If reducer="sum", returns total accumulation; otherwise returns daily statistic.

Raises:
ValueError: If the metadata does not contain required band information

('bands' or 'band' keys missing).

Notes:
  • Earth Engine Initialization: Calls ee_initialized() internally.

  • MODIS Projection: Automatically transforms the ROI geometry to match the MODIS projection if applicable to ensure accurate pixel alignment.

  • Scaling: Product-specific scaling factors (e.g., LST Kelvin conversion) are applied within _compute_img based on metadata.

  • Reducer Logic: For precipitation (CHIRPS), use reducer="sum" to get total accumulation over the period. For vegetation/temperature, "mean" is typically preferred.

edmt.workflow.connector.get_product_image_collection(product: str, start_date: str, end_date: str, frequency: edmt.workflow.builder.Frequency = 'monthly', satellite: str | None = None, roi_gdf: geopandas.GeoDataFrame | None = None, reducer: edmt.workflow.builder.ReducerName = 'mean') ee.ImageCollection

Generates a time-series Earth Engine ImageCollection of composite images.

This function creates a sequence of reduced composite images (e.g., monthly mean NDVI) over a specified date range. Each image in the collection represents a specific time period (frequency) with statistics calculated over the optional Region of Interest (ROI).

This function: - Initializes the Earth Engine session via ee_initialized(). - Converts the input roi_gdf to an ee.Geometry if provided. - Retrieves the source ee.ImageCollection and metadata via get_satellite_collection. - Validates the reducer parameter based on product type (e.g., allows "sum" for CHIRPS). - Applies projection transformation to the ROI if the satellite is MODIS. - Generates a sequence of timestamps based on frequency and step_days. - Maps _build_period_img over each period to construct individual composite images. - Sorts the resulting collection by system:time_start. - Adds a "month" property (string) to each image if frequency is "monthly".

Args:

product (str): The environmental product identifier (e.g., "LST", "NDVI", "CHIRPS"). start_date (str): Start date for the time series in 'YYYY-MM-DD' format. end_date (str): End date for the time series in 'YYYY-MM-DD' format. frequency (Frequency, optional): Temporal resolution for the collection.

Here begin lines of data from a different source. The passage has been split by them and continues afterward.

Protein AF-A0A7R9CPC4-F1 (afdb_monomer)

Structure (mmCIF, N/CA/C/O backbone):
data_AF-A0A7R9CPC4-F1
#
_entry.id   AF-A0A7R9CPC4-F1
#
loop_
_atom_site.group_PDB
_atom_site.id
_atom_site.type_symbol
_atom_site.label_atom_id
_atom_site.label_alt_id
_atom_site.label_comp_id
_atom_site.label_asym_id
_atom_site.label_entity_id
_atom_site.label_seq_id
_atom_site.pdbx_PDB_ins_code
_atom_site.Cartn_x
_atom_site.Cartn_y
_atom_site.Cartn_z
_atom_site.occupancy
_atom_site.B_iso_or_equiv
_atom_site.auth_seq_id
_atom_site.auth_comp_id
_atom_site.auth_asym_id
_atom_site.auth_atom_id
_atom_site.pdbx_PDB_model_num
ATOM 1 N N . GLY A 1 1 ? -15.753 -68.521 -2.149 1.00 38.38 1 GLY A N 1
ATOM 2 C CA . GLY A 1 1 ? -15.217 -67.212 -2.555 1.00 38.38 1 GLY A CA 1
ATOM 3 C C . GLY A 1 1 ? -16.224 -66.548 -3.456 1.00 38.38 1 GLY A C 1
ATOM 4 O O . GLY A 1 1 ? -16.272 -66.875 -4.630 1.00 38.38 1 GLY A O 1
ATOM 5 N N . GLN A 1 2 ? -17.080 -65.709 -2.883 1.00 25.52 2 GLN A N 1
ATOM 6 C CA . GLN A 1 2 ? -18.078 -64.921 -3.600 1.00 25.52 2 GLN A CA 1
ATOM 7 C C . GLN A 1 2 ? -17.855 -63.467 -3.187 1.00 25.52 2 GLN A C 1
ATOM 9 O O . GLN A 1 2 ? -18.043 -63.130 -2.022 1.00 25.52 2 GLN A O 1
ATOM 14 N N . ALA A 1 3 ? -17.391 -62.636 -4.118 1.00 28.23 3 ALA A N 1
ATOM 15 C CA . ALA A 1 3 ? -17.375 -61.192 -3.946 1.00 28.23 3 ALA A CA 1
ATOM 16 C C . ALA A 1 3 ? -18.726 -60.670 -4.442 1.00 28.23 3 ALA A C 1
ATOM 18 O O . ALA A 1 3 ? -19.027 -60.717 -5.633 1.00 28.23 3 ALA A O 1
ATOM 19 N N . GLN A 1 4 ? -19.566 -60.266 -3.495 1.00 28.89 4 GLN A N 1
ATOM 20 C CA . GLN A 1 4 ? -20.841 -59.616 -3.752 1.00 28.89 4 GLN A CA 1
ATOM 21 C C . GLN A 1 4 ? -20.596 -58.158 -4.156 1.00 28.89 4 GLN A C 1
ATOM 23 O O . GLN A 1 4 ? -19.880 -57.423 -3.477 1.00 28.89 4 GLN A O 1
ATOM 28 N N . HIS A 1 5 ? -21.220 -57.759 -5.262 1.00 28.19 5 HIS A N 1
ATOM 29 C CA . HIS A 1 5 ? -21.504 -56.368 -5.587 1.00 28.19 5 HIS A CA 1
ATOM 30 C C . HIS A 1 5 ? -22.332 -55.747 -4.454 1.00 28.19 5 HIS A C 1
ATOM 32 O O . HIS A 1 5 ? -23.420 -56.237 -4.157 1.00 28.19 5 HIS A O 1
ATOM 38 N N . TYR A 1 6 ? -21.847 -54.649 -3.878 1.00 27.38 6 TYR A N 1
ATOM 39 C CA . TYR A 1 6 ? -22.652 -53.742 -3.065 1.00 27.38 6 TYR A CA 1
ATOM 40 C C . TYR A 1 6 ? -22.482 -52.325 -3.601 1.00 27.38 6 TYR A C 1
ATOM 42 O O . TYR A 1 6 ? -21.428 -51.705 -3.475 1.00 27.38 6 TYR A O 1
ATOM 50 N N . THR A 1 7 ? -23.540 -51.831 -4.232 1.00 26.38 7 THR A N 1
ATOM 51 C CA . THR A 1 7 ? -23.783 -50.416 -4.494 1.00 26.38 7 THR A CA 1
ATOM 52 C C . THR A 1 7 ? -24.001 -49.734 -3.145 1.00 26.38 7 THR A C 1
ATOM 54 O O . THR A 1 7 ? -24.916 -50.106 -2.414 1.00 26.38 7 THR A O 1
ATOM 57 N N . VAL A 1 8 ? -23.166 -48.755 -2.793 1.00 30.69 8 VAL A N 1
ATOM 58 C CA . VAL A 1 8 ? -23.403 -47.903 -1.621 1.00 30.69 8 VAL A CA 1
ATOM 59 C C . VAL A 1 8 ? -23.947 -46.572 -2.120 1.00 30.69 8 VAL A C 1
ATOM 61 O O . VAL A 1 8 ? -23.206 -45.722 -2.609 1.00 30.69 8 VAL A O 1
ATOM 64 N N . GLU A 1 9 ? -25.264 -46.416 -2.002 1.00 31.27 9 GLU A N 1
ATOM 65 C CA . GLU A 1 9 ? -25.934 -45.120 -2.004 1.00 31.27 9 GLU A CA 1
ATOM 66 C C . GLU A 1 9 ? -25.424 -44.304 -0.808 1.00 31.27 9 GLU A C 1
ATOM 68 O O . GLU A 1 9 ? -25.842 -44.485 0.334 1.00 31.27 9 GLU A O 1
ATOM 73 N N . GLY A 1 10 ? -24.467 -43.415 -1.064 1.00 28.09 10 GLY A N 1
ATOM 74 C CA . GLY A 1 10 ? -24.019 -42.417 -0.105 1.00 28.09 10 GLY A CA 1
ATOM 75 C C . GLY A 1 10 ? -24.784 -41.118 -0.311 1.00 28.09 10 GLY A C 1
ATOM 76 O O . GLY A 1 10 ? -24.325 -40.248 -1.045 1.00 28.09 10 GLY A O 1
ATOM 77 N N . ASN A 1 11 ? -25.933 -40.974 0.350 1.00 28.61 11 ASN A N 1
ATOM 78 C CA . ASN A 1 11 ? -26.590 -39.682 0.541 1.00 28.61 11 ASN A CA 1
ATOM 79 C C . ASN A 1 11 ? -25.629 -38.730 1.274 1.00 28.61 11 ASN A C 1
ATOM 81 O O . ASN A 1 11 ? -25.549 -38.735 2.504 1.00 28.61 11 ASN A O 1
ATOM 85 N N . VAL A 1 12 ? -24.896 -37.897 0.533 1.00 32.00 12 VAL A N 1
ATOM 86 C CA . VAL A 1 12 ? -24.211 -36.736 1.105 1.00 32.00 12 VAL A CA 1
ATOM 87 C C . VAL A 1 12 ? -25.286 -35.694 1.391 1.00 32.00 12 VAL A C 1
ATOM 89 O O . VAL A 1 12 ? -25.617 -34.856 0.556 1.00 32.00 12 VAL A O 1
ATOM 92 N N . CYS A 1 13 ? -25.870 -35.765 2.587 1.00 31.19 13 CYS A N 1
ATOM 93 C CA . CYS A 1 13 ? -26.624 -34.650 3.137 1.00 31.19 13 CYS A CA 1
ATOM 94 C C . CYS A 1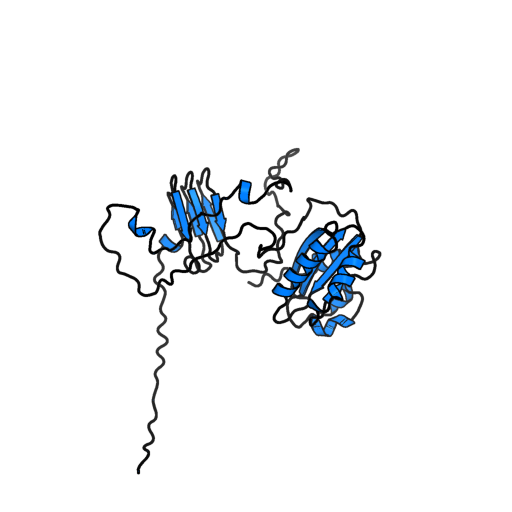 13 ? -25.671 -33.455 3.264 1.00 31.19 13 CYS A C 1
ATOM 96 O O . CYS A 1 13 ? -24.909 -33.366 4.230 1.00 31.19 13 CYS A O 1
ATOM 98 N N . TYR A 1 14 ? -25.739 -32.517 2.315 1.00 28.86 14 TYR A N 1
ATOM 99 C CA . TYR A 1 14 ? -25.333 -31.132 2.535 1.00 28.86 14 TYR A CA 1
ATOM 100 C C . TYR A 1 14 ? -26.215 -30.576 3.656 1.00 28.86 14 TYR A C 1
ATOM 102 O O . TYR A 1 14 ? -27.275 -29.997 3.432 1.00 28.86 14 TYR A O 1
ATOM 110 N N . ARG A 1 15 ? -25.814 -30.817 4.906 1.00 36.38 15 ARG A N 1
ATOM 111 C CA . ARG A 1 15 ? -26.353 -30.074 6.037 1.00 36.38 15 ARG A CA 1
ATOM 112 C C . ARG A 1 15 ? -25.754 -28.682 5.927 1.00 36.38 15 ARG A C 1
ATOM 114 O O . ARG A 1 15 ? -24.627 -28.458 6.363 1.00 36.38 15 ARG A O 1
ATOM 121 N N . ASP A 1 16 ? -26.522 -27.780 5.332 1.00 40.69 16 ASP A N 1
ATOM 122 C CA . ASP A 1 16 ? -26.364 -26.341 5.486 1.00 40.69 16 ASP A CA 1
ATOM 123 C C . ASP A 1 16 ? -26.373 -26.045 6.992 1.00 40.69 16 ASP A C 1
ATOM 125 O O . ASP A 1 16 ? -27.419 -25.926 7.637 1.00 40.69 16 ASP A O 1
ATOM 129 N N . LYS A 1 17 ? -25.188 -26.018 7.607 1.00 46.84 17 LYS A N 1
ATOM 130 C CA . LYS A 1 17 ? -25.025 -25.492 8.958 1.00 46.84 17 LYS A CA 1
ATOM 131 C C . LYS A 1 17 ? -25.102 -23.981 8.819 1.00 46.84 17 LYS A C 1
ATOM 133 O O . LYS A 1 17 ? -24.071 -23.316 8.800 1.00 46.84 17 LYS A O 1
ATOM 138 N N . ARG A 1 18 ? -26.320 -23.441 8.700 1.00 47.03 18 ARG A N 1
ATOM 139 C CA . ARG A 1 18 ? -26.553 -22.013 8.934 1.00 47.03 18 ARG A CA 1
ATOM 140 C C . ARG A 1 18 ? -25.935 -21.697 10.288 1.00 47.03 18 ARG A C 1
ATOM 142 O O . ARG A 1 18 ? -26.397 -22.200 11.313 1.00 47.03 18 ARG A O 1
ATOM 149 N N . ARG A 1 19 ? -24.834 -20.950 10.269 1.00 58.34 19 ARG A N 1
ATOM 150 C CA . ARG A 1 19 ? -24.205 -20.431 11.476 1.00 58.34 19 ARG A CA 1
ATOM 151 C C . ARG A 1 19 ? -25.290 -19.636 12.202 1.00 58.34 19 ARG A C 1
ATOM 153 O O . ARG A 1 19 ? -25.951 -18.804 11.586 1.00 58.34 19 ARG A O 1
ATOM 160 N N . THR A 1 20 ? -25.555 -19.959 13.463 1.00 60.50 20 THR A N 1
ATOM 161 C CA . THR A 1 20 ? -26.458 -19.153 14.288 1.00 60.50 20 THR A CA 1
ATOM 162 C C . THR A 1 20 ? -25.825 -17.776 14.420 1.00 60.50 20 THR A C 1
ATOM 164 O O . THR A 1 20 ? -24.752 -17.660 15.005 1.00 60.50 20 THR A O 1
ATOM 167 N N . VAL A 1 21 ? -26.446 -16.780 13.793 1.00 66.12 21 VAL A N 1
ATOM 168 C CA . VAL A 1 21 ? -25.996 -15.386 13.795 1.00 66.12 21 VAL A CA 1
ATOM 169 C C . VAL A 1 21 ? -26.217 -14.834 15.202 1.00 66.12 21 VAL A C 1
ATOM 171 O O . VAL A 1 21 ? -27.361 -14.751 15.647 1.00 66.12 21 VAL A O 1
ATOM 174 N N . ASP A 1 22 ? -25.139 -14.500 15.911 1.00 71.56 22 ASP A N 1
ATOM 175 C CA . ASP A 1 22 ? -25.204 -13.788 17.188 1.00 71.56 22 ASP A CA 1
ATOM 176 C C . ASP A 1 22 ? -24.973 -12.296 16.932 1.00 71.56 22 ASP A C 1
ATOM 178 O O . ASP A 1 22 ? -23.949 -11.903 16.385 1.00 71.56 22 ASP A O 1
ATOM 182 N N . LEU A 1 23 ? -25.917 -11.447 17.336 1.00 75.25 23 LEU A N 1
ATOM 183 C CA . LEU A 1 23 ? -25.793 -9.988 17.226 1.00 75.25 23 LEU A CA 1
ATOM 184 C C . LEU A 1 23 ? -24.549 -9.453 17.949 1.00 75.25 23 LEU A C 1
ATOM 186 O O . LEU A 1 23 ? -23.976 -8.442 17.530 1.00 75.25 23 LEU A O 1
ATOM 190 N N . HIS A 1 24 ? -24.106 -10.138 19.008 1.00 75.75 24 HIS A N 1
ATOM 191 C CA . HIS A 1 24 ? -22.900 -9.766 19.732 1.00 75.75 24 HIS A CA 1
ATOM 192 C C . HIS A 1 24 ? -21.653 -9.930 18.881 1.00 75.75 24 HIS A C 1
ATOM 194 O O . HIS A 1 24 ? -20.711 -9.190 19.125 1.00 75.75 24 HIS A O 1
ATOM 200 N N . ASP A 1 25 ? -21.626 -10.816 17.878 1.00 77.50 25 ASP A N 1
ATOM 201 C CA . ASP A 1 25 ? -20.475 -10.970 16.981 1.00 77.50 25 ASP A CA 1
ATOM 202 C C . ASP A 1 25 ? -20.240 -9.691 16.158 1.00 77.50 25 ASP A C 1
ATOM 204 O O . ASP A 1 25 ? -19.089 -9.300 15.956 1.00 77.50 25 ASP A O 1
ATOM 208 N N . TYR A 1 26 ? -21.308 -8.955 15.844 1.00 87.56 26 TYR A N 1
ATOM 209 C CA . TYR A 1 26 ? -21.313 -7.772 14.973 1.00 87.56 26 TYR A CA 1
ATOM 210 C C . TYR A 1 26 ? -21.402 -6.436 15.720 1.00 87.56 26 TYR A C 1
ATOM 212 O O . TYR A 1 26 ? -21.465 -5.379 15.093 1.00 87.56 26 TYR A O 1
ATOM 220 N N . THR A 1 27 ? -21.377 -6.470 17.055 1.00 89.62 27 THR A N 1
ATOM 221 C CA . THR A 1 27 ? -21.516 -5.275 17.895 1.00 89.62 27 THR A CA 1
ATOM 222 C C . THR A 1 27 ? -20.406 -5.199 18.944 1.00 89.62 27 THR A C 1
ATOM 224 O O . THR A 1 27 ? -20.006 -6.208 19.534 1.00 89.62 27 THR A O 1
ATOM 227 N N . VAL A 1 28 ? -19.906 -3.989 19.186 1.00 92.81 28 VAL A N 1
ATOM 228 C CA . VAL A 1 28 ? -19.083 -3.608 20.338 1.00 92.81 28 VAL A CA 1
ATOM 229 C C . VAL A 1 28 ? -19.738 -2.387 20.969 1.00 92.81 28 VAL A C 1
ATOM 231 O O . VAL A 1 28 ? -19.720 -1.302 20.397 1.00 92.81 28 VAL A O 1
ATOM 234 N N . GLU A 1 29 ? -20.338 -2.563 22.141 1.00 94.44 29 GLU A N 1
ATOM 235 C CA . GLU A 1 29 ? -21.132 -1.514 22.773 1.00 94.44 29 GLU A CA 1
ATOM 236 C C . GLU A 1 29 ? -20.786 -1.338 24.250 1.00 94.44 29 GLU A C 1
ATOM 238 O O . GLU A 1 29 ? -20.612 -2.312 24.983 1.00 94.44 29 GLU A O 1
ATOM 243 N N . GLY A 1 30 ? -20.720 -0.080 24.693 1.00 92.62 30 GLY A N 1
ATOM 244 C CA . GLY A 1 30 ? -20.700 0.252 26.118 1.00 92.62 30 GLY A CA 1
ATOM 245 C C . GLY A 1 30 ? -19.400 -0.104 26.840 1.00 92.62 30 GLY A C 1
ATOM 246 O O . GLY A 1 30 ? -19.396 -0.194 28.070 1.00 92.62 30 GLY A O 1
ATOM 247 N N . ILE A 1 31 ? -18.299 -0.314 26.110 1.00 92.88 31 ILE A N 1
ATOM 248 C CA . ILE A 1 31 ? -17.003 -0.644 26.710 1.00 92.88 31 ILE A CA 1
ATOM 249 C C . ILE A 1 31 ? -16.443 0.597 27.409 1.00 92.88 31 ILE A C 1
ATOM 251 O O . ILE A 1 31 ? -16.263 1.639 26.781 1.00 92.88 31 ILE A O 1
ATOM 255 N N . LYS A 1 32 ? -16.160 0.481 28.709 1.00 93.62 32 LYS A N 1
ATOM 256 C CA . LYS A 1 32 ? -15.584 1.548 29.538 1.00 93.62 32 LYS A CA 1
ATOM 257 C C . LYS A 1 32 ? -14.328 1.055 30.237 1.00 93.62 32 LYS A C 1
ATOM 259 O O . LYS A 1 32 ? -14.384 -0.005 30.857 1.00 93.62 32 LYS A O 1
ATOM 264 N N . ASP A 1 33 ? -13.235 1.811 30.128 1.00 92.25 33 ASP A N 1
ATOM 265 C CA . ASP A 1 33 ? -11.951 1.523 30.795 1.00 92.25 33 ASP A CA 1
ATOM 266 C C . ASP A 1 33 ? -11.482 0.071 30.578 1.00 92.25 33 ASP A C 1
ATOM 268 O O . ASP A 1 33 ? -11.026 -0.615 31.495 1.00 92.25 33 ASP A O 1
ATOM 272 N N . GLY A 1 34 ? -11.680 -0.435 29.359 1.00 86.38 34 GLY A N 1
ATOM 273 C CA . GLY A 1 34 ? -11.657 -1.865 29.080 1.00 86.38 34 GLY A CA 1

Options include "daily", "monthly", "yearly". Defaults to "monthly".

satellite (str, optional): Satellite platform identifier (e.g., "MODIS", "Landsat8").

Required for certain products. Defaults to None.

roi_gdf (gpd.GeoDataFrame, optional): The Region of Interest as a GeoDataFrame.

If provided, images are reduced/clipped to this geometry. Defaults to None.

reducer (ReducerName, optional): Statistical reducer to apply per period.
  • For CHIRPS: "sum", "mean", "median", "min", "max".

  • For others (LST, NDVI, etc.): "mean", "median", "min", "max".

Defaults to "mean".

Returns:
ee.ImageCollection:

A collection of composite images sorted by time. - Each image represents one time period (e.g., one month). - Images contain reduced band values (e.g., mean NDVI per month). - Includes system:time_start property. - Includes "month" property (e.g., "January") if frequency is "monthly".

Raises:
ValueError:
  • If an invalid reducer is selected for the specific product (e.g., "sum" is not allowed for NDVI).

  • If metadata is missing required band information (raised by downstream functions).

Notes:
  • Earth Engine Initialization: Calls ee_initialized() internally.

  • MODIS Projection: Automatically transforms ROI geometry to match MODIS projection if applicable to ensure accurate pixel alignment.

  • CHIRPS Reduction: Use reducer="sum" for precipitation totals over the period. Use "mean" for daily average rates.

  • Server-Side Mapping: The loop over dates is executed server-side using ee.List.map, ensuring scalability for long time series.

  • Frequency Step: The exact step size (days) is determined by _period_dates based on the frequency argument.